Work request >>
Starting with the line that has "ATOM 135 C C" and finishing with the line that has "ATOM 157 N N", set down each line below exactly. Pictures are not copied.

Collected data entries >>
_ _ _
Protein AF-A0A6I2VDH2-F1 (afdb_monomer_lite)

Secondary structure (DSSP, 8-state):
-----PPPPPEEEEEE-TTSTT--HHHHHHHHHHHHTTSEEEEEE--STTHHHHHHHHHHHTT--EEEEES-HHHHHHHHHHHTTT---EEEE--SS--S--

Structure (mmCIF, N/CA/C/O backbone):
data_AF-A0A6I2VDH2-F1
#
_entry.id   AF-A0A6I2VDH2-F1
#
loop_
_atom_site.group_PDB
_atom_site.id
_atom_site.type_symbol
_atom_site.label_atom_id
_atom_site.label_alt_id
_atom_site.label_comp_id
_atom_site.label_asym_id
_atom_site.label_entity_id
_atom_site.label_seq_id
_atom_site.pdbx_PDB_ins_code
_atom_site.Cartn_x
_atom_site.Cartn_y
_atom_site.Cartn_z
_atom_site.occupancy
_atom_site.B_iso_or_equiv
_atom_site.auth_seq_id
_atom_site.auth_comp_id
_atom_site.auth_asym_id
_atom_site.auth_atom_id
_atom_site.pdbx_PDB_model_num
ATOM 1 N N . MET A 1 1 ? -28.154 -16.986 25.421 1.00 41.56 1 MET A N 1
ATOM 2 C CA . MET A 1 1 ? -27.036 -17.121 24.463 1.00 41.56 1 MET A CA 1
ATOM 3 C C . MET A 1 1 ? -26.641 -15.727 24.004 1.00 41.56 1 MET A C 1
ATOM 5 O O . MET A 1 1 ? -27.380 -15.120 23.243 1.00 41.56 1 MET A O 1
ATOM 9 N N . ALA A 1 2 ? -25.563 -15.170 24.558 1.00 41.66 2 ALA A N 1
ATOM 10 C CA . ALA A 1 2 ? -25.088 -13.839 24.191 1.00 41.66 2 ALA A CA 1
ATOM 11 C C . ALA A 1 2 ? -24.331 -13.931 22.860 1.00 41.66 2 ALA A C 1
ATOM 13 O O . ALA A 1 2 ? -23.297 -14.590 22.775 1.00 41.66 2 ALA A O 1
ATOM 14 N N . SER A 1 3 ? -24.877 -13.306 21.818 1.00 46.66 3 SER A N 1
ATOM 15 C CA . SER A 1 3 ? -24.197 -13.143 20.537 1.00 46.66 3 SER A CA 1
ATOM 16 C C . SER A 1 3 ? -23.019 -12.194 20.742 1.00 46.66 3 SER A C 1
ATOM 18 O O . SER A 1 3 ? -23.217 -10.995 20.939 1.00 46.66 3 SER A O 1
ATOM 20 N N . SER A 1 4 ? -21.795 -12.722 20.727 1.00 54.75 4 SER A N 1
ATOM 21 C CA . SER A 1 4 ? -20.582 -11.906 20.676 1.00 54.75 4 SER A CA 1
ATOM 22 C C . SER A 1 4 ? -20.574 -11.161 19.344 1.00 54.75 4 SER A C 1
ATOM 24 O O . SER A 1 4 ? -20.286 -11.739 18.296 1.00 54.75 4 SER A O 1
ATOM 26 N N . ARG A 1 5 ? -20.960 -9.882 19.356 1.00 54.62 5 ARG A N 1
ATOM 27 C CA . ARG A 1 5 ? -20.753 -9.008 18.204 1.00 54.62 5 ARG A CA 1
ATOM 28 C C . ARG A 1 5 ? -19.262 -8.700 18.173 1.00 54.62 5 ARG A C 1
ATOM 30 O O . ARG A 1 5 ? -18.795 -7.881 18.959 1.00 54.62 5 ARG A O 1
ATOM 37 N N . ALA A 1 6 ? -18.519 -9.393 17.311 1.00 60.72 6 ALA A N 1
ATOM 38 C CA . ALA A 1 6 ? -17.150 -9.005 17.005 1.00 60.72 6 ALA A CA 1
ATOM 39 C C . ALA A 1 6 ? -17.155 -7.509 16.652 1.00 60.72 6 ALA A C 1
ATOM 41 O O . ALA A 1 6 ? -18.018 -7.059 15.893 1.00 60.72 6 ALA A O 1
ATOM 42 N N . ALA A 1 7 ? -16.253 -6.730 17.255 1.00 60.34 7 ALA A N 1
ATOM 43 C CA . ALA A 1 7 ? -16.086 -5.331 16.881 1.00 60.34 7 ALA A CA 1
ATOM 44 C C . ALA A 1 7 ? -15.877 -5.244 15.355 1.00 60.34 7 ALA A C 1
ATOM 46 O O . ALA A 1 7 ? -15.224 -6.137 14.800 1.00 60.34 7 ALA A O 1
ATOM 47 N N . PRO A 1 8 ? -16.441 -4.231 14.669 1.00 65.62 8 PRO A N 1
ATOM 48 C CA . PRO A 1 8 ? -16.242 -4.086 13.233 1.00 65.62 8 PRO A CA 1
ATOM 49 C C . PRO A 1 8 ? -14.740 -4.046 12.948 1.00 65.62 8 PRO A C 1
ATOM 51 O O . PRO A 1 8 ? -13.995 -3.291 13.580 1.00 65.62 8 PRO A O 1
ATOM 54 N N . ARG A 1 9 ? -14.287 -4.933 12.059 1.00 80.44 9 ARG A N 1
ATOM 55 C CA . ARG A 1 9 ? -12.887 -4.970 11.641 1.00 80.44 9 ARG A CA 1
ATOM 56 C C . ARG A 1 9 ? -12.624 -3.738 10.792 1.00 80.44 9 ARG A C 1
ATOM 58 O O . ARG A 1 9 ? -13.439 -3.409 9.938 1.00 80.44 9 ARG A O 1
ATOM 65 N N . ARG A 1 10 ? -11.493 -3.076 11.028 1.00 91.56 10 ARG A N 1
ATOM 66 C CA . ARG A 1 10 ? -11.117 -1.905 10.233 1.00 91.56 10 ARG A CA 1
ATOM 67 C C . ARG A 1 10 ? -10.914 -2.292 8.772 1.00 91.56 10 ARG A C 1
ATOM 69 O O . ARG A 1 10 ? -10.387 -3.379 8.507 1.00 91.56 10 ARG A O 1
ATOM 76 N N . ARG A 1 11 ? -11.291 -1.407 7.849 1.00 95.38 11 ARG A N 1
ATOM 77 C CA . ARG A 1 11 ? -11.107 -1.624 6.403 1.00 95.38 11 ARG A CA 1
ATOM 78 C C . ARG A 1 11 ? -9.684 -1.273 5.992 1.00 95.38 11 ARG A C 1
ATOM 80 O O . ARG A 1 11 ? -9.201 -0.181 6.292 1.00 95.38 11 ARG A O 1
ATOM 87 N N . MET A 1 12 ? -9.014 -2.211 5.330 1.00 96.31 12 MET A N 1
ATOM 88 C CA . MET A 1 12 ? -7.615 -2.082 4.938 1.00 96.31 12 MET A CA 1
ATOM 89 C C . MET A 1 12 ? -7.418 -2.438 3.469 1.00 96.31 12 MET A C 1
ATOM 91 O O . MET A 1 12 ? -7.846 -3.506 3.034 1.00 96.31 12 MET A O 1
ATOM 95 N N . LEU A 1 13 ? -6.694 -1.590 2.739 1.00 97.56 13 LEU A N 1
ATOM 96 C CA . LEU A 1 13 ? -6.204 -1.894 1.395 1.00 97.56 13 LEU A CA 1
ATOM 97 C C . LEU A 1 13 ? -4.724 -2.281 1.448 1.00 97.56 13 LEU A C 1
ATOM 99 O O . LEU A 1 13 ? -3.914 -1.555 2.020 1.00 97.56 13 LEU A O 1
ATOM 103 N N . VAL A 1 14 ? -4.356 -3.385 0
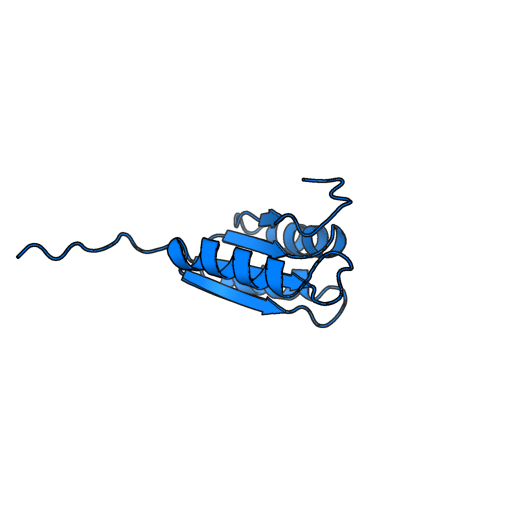.800 1.00 96.62 14 VAL A N 1
ATOM 104 C CA . VAL A 1 14 ? -2.959 -3.736 0.519 1.00 96.62 14 VAL A CA 1
ATOM 105 C C . VAL A 1 14 ? -2.676 -3.527 -0.964 1.00 96.62 14 VAL A C 1
ATOM 107 O O . VAL A 1 14 ? -3.226 -4.230 -1.812 1.00 96.62 14 VAL A O 1
ATOM 110 N N . ILE A 1 15 ? -1.796 -2.577 -1.267 1.00 96.44 15 ILE A N 1
ATOM 111 C CA . ILE A 1 15 ? -1.302 -2.295 -2.615 1.00 96.44 15 ILE A CA 1
ATOM 112 C C . ILE A 1 15 ? -0.040 -3.123 -2.841 1.00 96.44 15 ILE A C 
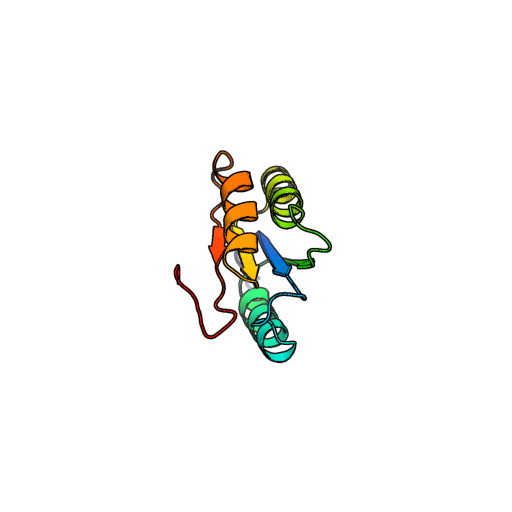1
ATOM 114 O O . ILE A 1 15 ? 0.959 -2.949 -2.142 1.00 96.44 15 ILE A O 1
ATOM 118 N N . VAL A 1 16 ? -0.072 -4.027 -3.812 1.00 94.75 16 VAL A N 1
ATOM 119 C CA . VAL A 1 16 ? 1.028 -4.945 -4.112 1.00 94.75 16 VAL A CA 1
ATOM 120 C C . VAL A 1 16 ? 1.694 -4.525 -5.412 1.00 94.75 16 VAL A C 1
ATOM 122 O O . VAL A 1 16 ? 1.024 -4.404 -6.430 1.00 94.75 16 VAL A O 1
ATOM 125 N N . ASN A 1 17 ? 3.015 -4.362 -5.412 1.00 92.50 17 ASN A N 1
ATOM 126 C CA . ASN A 1 17 ? 3.784 -4.272 -6.648 1.00 92.50 17 ASN A CA 1
ATOM 127 C C . ASN A 1 17 ? 4.380 -5.650 -6.976 1.00 92.50 17 ASN A C 1
ATOM 129 O O . ASN A 1 17 ? 5.425 -5.997 -6.418 1.00 92.50 17 ASN A O 1
ATOM 133 N N . PRO A 1 18 ? 3.756 -6.445 -7.869 1.00 87.88 18 PRO A N 1
ATOM 134 C CA . PRO A 1 18 ? 4.225 -7.796 -8.178 1.00 87.88 18 PRO A CA 1
ATOM 135 C C . PRO A 1 18 ? 5.566 -7.814 -8.926 1.00 87.88 18 PRO A C 1
ATOM 137 O O . PRO A 1 18 ? 6.186 -8.868 -9.029 1.00 87.88 18 PRO A O 1
ATOM 140 N N . TYR A 1 19 ? 6.014 -6.668 -9.447 1.00 84.88 19 TYR A N 1
ATOM 141 C CA . TYR A 1 19 ? 7.282 -6.521 -10.164 1.00 84.88 19 TYR A CA 1
ATOM 142 C C . TYR A 1 19 ? 8.436 -6.078 -9.256 1.00 84.88 19 TYR A C 1
ATOM 144 O O . TYR A 1 19 ? 9.576 -5.996 -9.713 1.00 84.88 19 TYR A O 1
ATOM 152 N N . ALA A 1 20 ? 8.168 -5.774 -7.983 1.00 82.62 20 ALA A N 1
ATOM 153 C CA . ALA A 1 20 ? 9.219 -5.459 -7.028 1.00 82.62 20 ALA A CA 1
ATOM 154 C C . ALA A 1 20 ? 10.074 -6.706 -6.766 1.00 82.62 20 ALA A C 1
ATOM 156 O O . ALA A 1 20 ? 9.555
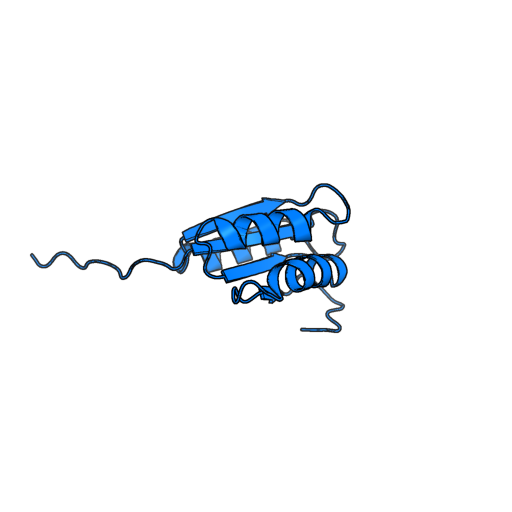 -7.774 -6.450 1.00 82.62 20 ALA A O 1
ATOM 157 N N . THR A 1 21 ? 11.397 -6.554 -6.840 1.00 74.25 21 THR A N 1
ATOM 158 C CA . THR A 1 21 ? 12.392 -7.642 -6.750 1.00 74.25 21 THR A CA 1
ATOM 159 C C . THR A 1 21 ? 12.297 -8.472 -5.474 1.00 74.25 21 THR A C 1
ATOM 161 O O . THR A 1 21 ? 12.807 -9.585 -5.405 1.00 74.25 21 THR A O 1
ATOM 164 N N . SER A 1 22 ? 11.681 -7.903 -4.448 1.00 69.69 22 SER A N 1
ATOM 165 C CA . SER A 1 22 ? 11.565 -8.467 -3.121 1.00 69.69 22 SER A CA 1
ATOM 166 C C . SER A 1 22 ? 10.246 -9.211 -2.886 1.00 69.69 22 SER A C 1
ATOM 168 O O . SER A 1 22 ? 10.135 -9.999 -1.958 1.00 69.69 22 SER A O 1
ATOM 170 N N . VAL A 1 23 ? 9.226 -8.986 -3.714 1.00 73.50 23 VAL A N 1
ATOM 171 C CA . VAL A 1 23 ? 7.903 -9.578 -3.499 1.00 73.50 23 VAL A CA 1
ATOM 172 C C . VAL A 1 23 ? 7.855 -10.964 -4.135 1.00 73.50 23 VAL A C 1
ATOM 174 O O . VAL A 1 23 ? 7.740 -11.102 -5.350 1.00 73.50 23 VAL A O 1
ATOM 177 N N . ASP A 1 24 ? 7.895 -12.008 -3.306 1.00 81.06 24 ASP A N 1
ATOM 178 C CA . ASP A 1 24 ? 7.563 -13.369 -3.729 1.00 81.06 24 ASP A CA 1
ATOM 179 C C . ASP A 1 24 ? 6.133 -13.767 -3.310 1.00 81.06 24 ASP A C 1
ATOM 181 O O . ASP A 1 24 ? 5.505 -13.158 -2.435 1.00 81.06 24 ASP A O 1
ATOM 185 N N . ARG A 1 25 ? 5.586 -14.807 -3.957 1.00 83.56 25 ARG A N 1
ATOM 186 C CA . ARG A 1 25 ? 4.216 -15.284 -3.686 1.00 83.56 25 ARG A CA 1
ATOM 187 C C . ARG A 1 25 ? 4.030 -15.743 -2.240 1.00 83.56 25 ARG A C 1
ATOM 189 O O . ARG A 1 25 ? 2.976 -15.509 -1.664 1.00 83.56 25 ARG A O 1
ATOM 196 N N . ARG A 1 26 ? 5.046 -16.370 -1.642 1.00 85.25 26 ARG A N 1
ATOM 197 C CA . ARG A 1 26 ? 4.960 -16.923 -0.287 1.00 85.25 26 ARG A CA 1
ATOM 198 C C . ARG A 1 26 ? 4.853 -15.809 0.751 1.00 85.25 26 ARG A C 1
ATOM 200 O O . ARG A 1 26 ? 4.052 -15.923 1.676 1.00 85.25 26 ARG A O 1
ATOM 207 N N . MET A 1 27 ? 5.639 -14.745 0.601 1.00 83.44 27 MET A N 1
ATOM 208 C CA . MET A 1 27 ? 5.564 -13.558 1.449 1.00 83.44 27 MET A CA 1
ATOM 209 C C . MET A 1 27 ? 4.197 -12.884 1.314 1.00 83.44 27 MET A C 1
ATOM 211 O O . MET A 1 27 ? 3.563 -12.589 2.327 1.00 83.44 27 MET A O 1
ATOM 215 N N . ARG A 1 28 ? 3.708 -12.706 0.077 1.00 88.31 28 ARG A N 1
ATOM 216 C CA . ARG A 1 28 ? 2.358 -12.181 -0.180 1.00 88.31 28 ARG A CA 1
ATOM 217 C C . ARG A 1 28 ? 1.304 -12.996 0.570 1.00 88.31 28 ARG A C 1
ATOM 219 O O . ARG A 1 28 ? 0.533 -12.418 1.330 1.00 88.31 28 ARG A O 1
ATOM 226 N N . ASP A 1 29 ? 1.297 -14.316 0.415 1.00 89.94 29 ASP A N 1
ATOM 227 C CA . ASP A 1 29 ? 0.295 -15.186 1.041 1.00 89.94 29 ASP A CA 1
ATOM 228 C C . ASP A 1 29 ? 0.346 -15.121 2.577 1.00 89.94 29 ASP A C 1
ATOM 230 O O . ASP A 1 29 ? -0.696 -15.023 3.229 1.00 89.94 29 ASP A O 1
ATOM 234 N N . LEU A 1 30 ? 1.550 -15.104 3.164 1.00 88.62 30 LEU A N 1
ATOM 235 C CA . LEU A 1 30 ? 1.747 -14.941 4.610 1.00 88.62 30 LEU A CA 1
ATOM 236 C C . LEU A 1 30 ? 1.180 -13.615 5.125 1.00 88.62 30 LEU A C 1
ATOM 238 O O . LEU A 1 30 ? 0.466 -13.593 6.131 1.00 88.62 30 LEU A O 1
ATOM 242 N N . VAL A 1 31 ? 1.474 -12.518 4.428 1.00 88.81 31 VAL A N 1
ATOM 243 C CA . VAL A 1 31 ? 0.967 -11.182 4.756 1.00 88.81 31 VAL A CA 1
_ _ _
Task response >>
ATOM 135 C C . PRO A 1 18 ? 5.566 -7.814 -8.926 1.00 87.88 18 PRO A C 1
ATOM 137 O O . PRO A 1 18 ? 6.186 -8.868 -9.029 1.00 87.88 18 PRO A O 1
ATOM 140 N N . TYR A 1 19 ? 6.014 -6.668 -9.447 1.00 84.88 19 TYR A N 1
ATOM 141 C CA . TYR A 1 19 ? 7.282 -6.521 -10.164 1.00 84.88 19 TYR A CA 1
ATOM 142 C C . TYR A 1 19 ? 8.436 -6.078 -9.256 1.00 84.88 19 TYR A C 1
ATOM 144 O O . TYR A 1 19 ? 9.576 -5.996 -9.713 1.00 84.88 19 TYR A O 1
ATOM 152 N N . ALA A 1 20 ? 8.168 -5.774 -7.983 1.00 82.62 20 ALA A N 1
ATOM 153 C CA . ALA A 1 20 ? 9.219 -5.459 -7.028 1.00 82.62 20 ALA A CA 1
ATOM 154 C C . ALA A 1 20 ? 10.074 -6.706 -6.766 1.00 82.62 20 ALA A C 1
ATOM 156 O O . ALA A 1 20 ? 9.555
 -7.774 -6.450 1.00 82.62 20 ALA A O 1
ATOM 157 N N . THR A 1 21 ? 11.397 -6.554 -6.840 1.00 74.25 21 THR A N 1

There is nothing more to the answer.